WORK ITEM = How do the lines below between the ones holding "ATOM 21 O O" and "ATOM 60 C C", inclusive, read? Give them again exactly, with no other lines.

#### ENTRIES PROVIDED ####

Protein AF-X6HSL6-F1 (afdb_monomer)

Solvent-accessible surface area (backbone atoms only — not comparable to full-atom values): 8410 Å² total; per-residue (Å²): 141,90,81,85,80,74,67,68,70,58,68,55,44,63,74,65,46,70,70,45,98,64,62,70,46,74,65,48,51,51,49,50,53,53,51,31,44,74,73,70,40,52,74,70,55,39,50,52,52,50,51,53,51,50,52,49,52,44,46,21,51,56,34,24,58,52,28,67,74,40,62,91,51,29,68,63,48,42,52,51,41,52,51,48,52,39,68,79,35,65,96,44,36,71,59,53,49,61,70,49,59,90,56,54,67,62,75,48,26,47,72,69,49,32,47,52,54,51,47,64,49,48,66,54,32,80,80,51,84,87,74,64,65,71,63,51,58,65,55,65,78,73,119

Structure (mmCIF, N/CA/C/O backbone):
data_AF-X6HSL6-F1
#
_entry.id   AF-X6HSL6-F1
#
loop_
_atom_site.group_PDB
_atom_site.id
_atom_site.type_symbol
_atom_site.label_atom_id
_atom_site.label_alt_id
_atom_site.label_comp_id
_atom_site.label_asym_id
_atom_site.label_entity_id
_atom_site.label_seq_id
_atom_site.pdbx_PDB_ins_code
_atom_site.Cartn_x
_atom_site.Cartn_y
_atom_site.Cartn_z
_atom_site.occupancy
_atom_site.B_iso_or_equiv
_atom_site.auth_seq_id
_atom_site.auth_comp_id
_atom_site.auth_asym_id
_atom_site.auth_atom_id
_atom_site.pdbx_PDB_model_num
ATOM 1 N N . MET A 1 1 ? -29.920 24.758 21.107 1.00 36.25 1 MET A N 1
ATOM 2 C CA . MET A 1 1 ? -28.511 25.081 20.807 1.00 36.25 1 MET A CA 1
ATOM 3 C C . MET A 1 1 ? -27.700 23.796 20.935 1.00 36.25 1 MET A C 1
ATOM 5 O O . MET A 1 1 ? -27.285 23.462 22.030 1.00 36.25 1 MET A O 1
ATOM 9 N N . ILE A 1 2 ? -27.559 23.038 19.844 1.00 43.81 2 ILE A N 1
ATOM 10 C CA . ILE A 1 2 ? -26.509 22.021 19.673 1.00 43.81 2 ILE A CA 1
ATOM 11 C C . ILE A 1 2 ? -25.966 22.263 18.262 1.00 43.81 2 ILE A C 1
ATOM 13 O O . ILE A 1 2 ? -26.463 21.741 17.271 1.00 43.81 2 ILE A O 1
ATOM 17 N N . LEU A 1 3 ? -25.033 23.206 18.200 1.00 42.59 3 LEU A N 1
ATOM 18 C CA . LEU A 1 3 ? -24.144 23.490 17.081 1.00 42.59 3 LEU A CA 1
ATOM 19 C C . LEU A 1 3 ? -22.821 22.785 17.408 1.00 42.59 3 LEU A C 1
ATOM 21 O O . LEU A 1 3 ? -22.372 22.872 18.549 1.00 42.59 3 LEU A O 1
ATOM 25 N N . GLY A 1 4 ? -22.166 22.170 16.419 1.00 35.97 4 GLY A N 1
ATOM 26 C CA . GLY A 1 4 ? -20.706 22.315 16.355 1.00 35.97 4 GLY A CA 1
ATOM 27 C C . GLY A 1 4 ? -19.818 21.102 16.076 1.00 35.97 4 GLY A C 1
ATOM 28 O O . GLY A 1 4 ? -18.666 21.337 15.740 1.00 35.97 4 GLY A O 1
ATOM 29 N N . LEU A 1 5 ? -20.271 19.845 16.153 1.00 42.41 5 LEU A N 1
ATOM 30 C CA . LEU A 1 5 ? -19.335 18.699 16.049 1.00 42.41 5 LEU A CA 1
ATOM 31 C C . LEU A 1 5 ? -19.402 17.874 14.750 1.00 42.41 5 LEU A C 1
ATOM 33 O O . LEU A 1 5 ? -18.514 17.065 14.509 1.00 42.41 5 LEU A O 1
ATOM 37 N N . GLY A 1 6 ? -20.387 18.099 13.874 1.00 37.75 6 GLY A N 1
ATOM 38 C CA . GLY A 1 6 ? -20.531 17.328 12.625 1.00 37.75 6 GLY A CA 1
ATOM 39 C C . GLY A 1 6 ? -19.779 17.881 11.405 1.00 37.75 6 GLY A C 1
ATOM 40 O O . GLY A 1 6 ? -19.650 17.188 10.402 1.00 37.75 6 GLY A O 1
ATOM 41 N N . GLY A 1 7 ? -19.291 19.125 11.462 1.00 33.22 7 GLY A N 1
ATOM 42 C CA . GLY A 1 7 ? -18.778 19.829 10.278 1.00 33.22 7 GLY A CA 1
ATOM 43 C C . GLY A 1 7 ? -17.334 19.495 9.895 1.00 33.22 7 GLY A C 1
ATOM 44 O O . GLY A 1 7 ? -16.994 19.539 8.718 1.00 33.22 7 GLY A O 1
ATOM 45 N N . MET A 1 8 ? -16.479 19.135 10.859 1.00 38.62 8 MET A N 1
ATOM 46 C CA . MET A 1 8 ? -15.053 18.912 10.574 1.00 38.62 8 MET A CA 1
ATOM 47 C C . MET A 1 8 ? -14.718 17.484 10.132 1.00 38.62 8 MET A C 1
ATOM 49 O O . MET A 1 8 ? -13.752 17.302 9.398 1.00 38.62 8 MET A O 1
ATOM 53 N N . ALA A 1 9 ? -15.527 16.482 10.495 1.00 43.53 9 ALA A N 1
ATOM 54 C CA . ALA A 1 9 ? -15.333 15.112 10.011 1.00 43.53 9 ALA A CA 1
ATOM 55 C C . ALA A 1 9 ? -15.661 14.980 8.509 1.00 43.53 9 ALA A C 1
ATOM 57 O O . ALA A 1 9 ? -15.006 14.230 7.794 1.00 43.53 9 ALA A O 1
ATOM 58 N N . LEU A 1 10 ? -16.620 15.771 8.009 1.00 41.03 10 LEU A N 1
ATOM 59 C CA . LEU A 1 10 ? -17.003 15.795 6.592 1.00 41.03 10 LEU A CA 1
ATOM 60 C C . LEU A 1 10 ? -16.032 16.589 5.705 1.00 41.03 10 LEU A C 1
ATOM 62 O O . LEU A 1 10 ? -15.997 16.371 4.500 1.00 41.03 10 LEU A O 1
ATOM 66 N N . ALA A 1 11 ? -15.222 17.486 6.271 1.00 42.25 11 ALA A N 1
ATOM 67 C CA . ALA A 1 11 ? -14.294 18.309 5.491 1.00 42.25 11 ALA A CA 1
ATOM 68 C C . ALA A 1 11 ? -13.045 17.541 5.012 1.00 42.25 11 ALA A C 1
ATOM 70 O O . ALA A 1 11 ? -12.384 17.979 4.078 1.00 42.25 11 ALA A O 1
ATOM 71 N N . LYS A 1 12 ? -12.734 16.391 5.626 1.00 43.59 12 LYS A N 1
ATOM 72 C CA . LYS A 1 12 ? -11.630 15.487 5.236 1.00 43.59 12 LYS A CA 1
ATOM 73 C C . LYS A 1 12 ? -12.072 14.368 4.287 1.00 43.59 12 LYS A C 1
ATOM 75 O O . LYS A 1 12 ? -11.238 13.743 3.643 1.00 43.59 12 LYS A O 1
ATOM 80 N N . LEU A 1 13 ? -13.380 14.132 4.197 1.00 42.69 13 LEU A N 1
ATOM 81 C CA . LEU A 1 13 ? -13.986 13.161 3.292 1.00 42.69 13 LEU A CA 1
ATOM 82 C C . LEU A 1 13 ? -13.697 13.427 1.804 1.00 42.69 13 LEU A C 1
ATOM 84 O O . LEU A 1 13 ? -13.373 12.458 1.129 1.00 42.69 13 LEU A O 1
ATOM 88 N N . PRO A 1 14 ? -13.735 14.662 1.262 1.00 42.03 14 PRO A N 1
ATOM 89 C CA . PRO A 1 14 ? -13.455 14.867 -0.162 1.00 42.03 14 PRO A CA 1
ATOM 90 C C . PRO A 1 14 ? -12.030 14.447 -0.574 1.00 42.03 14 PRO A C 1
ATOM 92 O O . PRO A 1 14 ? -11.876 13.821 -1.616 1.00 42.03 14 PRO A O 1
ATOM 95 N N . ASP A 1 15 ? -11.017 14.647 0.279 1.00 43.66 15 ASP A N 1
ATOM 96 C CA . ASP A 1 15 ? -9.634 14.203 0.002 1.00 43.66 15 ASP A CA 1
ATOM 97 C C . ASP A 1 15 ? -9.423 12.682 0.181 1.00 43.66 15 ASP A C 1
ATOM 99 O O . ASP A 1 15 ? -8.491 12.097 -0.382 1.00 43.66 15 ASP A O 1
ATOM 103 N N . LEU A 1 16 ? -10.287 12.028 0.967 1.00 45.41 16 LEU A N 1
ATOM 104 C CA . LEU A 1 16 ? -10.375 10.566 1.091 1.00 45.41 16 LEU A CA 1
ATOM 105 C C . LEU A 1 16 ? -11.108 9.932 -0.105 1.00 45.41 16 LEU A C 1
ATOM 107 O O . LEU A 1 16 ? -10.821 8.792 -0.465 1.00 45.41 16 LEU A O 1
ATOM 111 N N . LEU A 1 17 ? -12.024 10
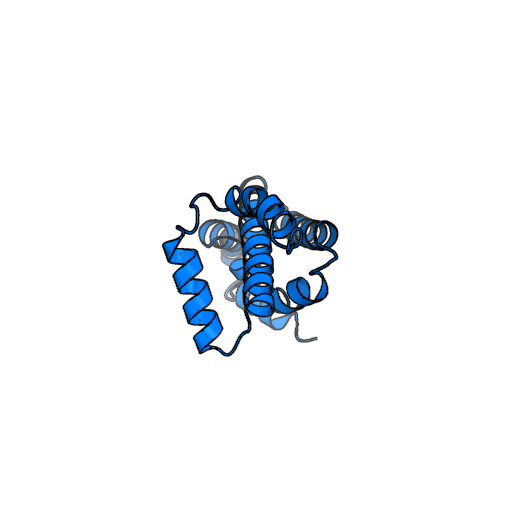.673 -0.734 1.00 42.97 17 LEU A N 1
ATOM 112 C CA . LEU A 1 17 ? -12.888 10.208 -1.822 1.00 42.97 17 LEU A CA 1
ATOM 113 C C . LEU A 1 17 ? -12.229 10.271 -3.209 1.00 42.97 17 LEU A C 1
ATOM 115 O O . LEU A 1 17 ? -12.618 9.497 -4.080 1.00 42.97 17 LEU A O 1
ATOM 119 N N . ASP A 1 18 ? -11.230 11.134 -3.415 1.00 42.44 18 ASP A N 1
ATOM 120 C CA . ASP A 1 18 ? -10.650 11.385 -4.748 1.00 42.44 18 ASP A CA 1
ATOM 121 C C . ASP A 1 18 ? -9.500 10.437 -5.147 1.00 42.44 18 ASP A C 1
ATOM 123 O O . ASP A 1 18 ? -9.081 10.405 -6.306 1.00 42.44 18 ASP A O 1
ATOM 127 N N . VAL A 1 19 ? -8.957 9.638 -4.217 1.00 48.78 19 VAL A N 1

####

WRITTEN SOLUTION =
ATOM 21 O O . LEU A 1 3 ? -22.372 22.872 18.549 1.00 42.59 3 LEU A O 1
ATOM 25 N N . GLY A 1 4 ? -22.166 22.170 16.419 1.00 35.97 4 GLY A N 1
ATOM 26 C CA . GLY A 1 4 ? -20.706 22.315 16.355 1.00 35.97 4 GLY A CA 1
ATOM 27 C C . GLY A 1 4 ? -19.818 21.102 16.076 1.00 35.97 4 GLY A C 1
ATOM 28 O O . GLY A 1 4 ? -18.666 21.337 15.740 1.00 35.97 4 GLY A O 1
ATOM 29 N N . LEU A 1 5 ? -20.271 19.845 16.153 1.00 42.41 5 LEU A N 1
ATOM 30 C CA . LEU A 1 5 ? -19.335 18.699 16.049 1.00 42.41 5 LEU A CA 1
ATOM 31 C C . LEU A 1 5 ? -19.402 17.874 14.750 1.00 42.41 5 LEU A C 1
ATOM 33 O O . LEU A 1 5 ? -18.514 17.065 14.509 1.00 42.41 5 LEU A O 1
ATOM 37 N N . GLY A 1 6 ? -20.387 18.099 13.874 1.00 37.75 6 GLY A N 1
ATOM 38 C CA . GLY A 1 6 ? -20.531 17.328 12.625 1.00 37.75 6 GLY A CA 1
ATOM 39 C C . GLY A 1 6 ? -19.779 17.881 11.405 1.00 37.75 6 GLY A C 1
ATOM 40 O O . GLY A 1 6 ? -19.650 17.188 10.402 1.00 37.75 6 GLY A O 1
ATOM 41 N N . GLY A 1 7 ? -19.291 19.125 11.462 1.00 33.22 7 GLY A N 1
ATOM 42 C CA . GLY A 1 7 ? -18.778 19.829 10.278 1.00 33.22 7 GLY A CA 1
ATOM 43 C C . GLY A 1 7 ? -17.334 19.495 9.895 1.00 33.22 7 GLY A C 1
ATOM 44 O O . GLY A 1 7 ? -16.994 19.539 8.718 1.00 33.22 7 GLY A O 1
ATOM 45 N N . MET A 1 8 ? -16.479 19.135 10.859 1.00 38.62 8 MET A N 1
ATOM 46 C CA . MET A 1 8 ? -15.053 18.912 10.574 1.00 38.62 8 MET A CA 1
ATOM 47 C C . MET A 1 8 ? -14.718 17.484 10.132 1.00 38.62 8 MET A C 1
ATOM 49 O O . MET A 1 8 ? -13.752 17.302 9.398 1.00 38.62 8 MET A O 1
ATOM 53 N N . ALA A 1 9 ? -15.527 16.482 10.495 1.00 43.53 9 ALA A N 1
ATOM 54 C CA . ALA A 1 9 ? -15.333 15.112 10.011 1.00 43.53 9 ALA A CA 1
ATOM 55 C C . ALA A 1 9 ? -15.661 14.980 8.509 1.00 43.53 9 ALA A C 1
ATOM 57 O O . ALA A 1 9 ? -15.006 14.230 7.794 1.00 43.53 9 ALA A O 1
ATOM 58 N N . LEU A 1 10 ? -16.620 15.771 8.009 1.00 41.03 10 LEU A N 1
ATOM 59 C CA . LEU A 1 10 ? -17.003 15.795 6.592 1.00 41.03 10 LEU A CA 1
ATOM 60 C C . LEU A 1 10 ? -16.032 16.589 5.705 1.00 41.03 10 LEU A C 1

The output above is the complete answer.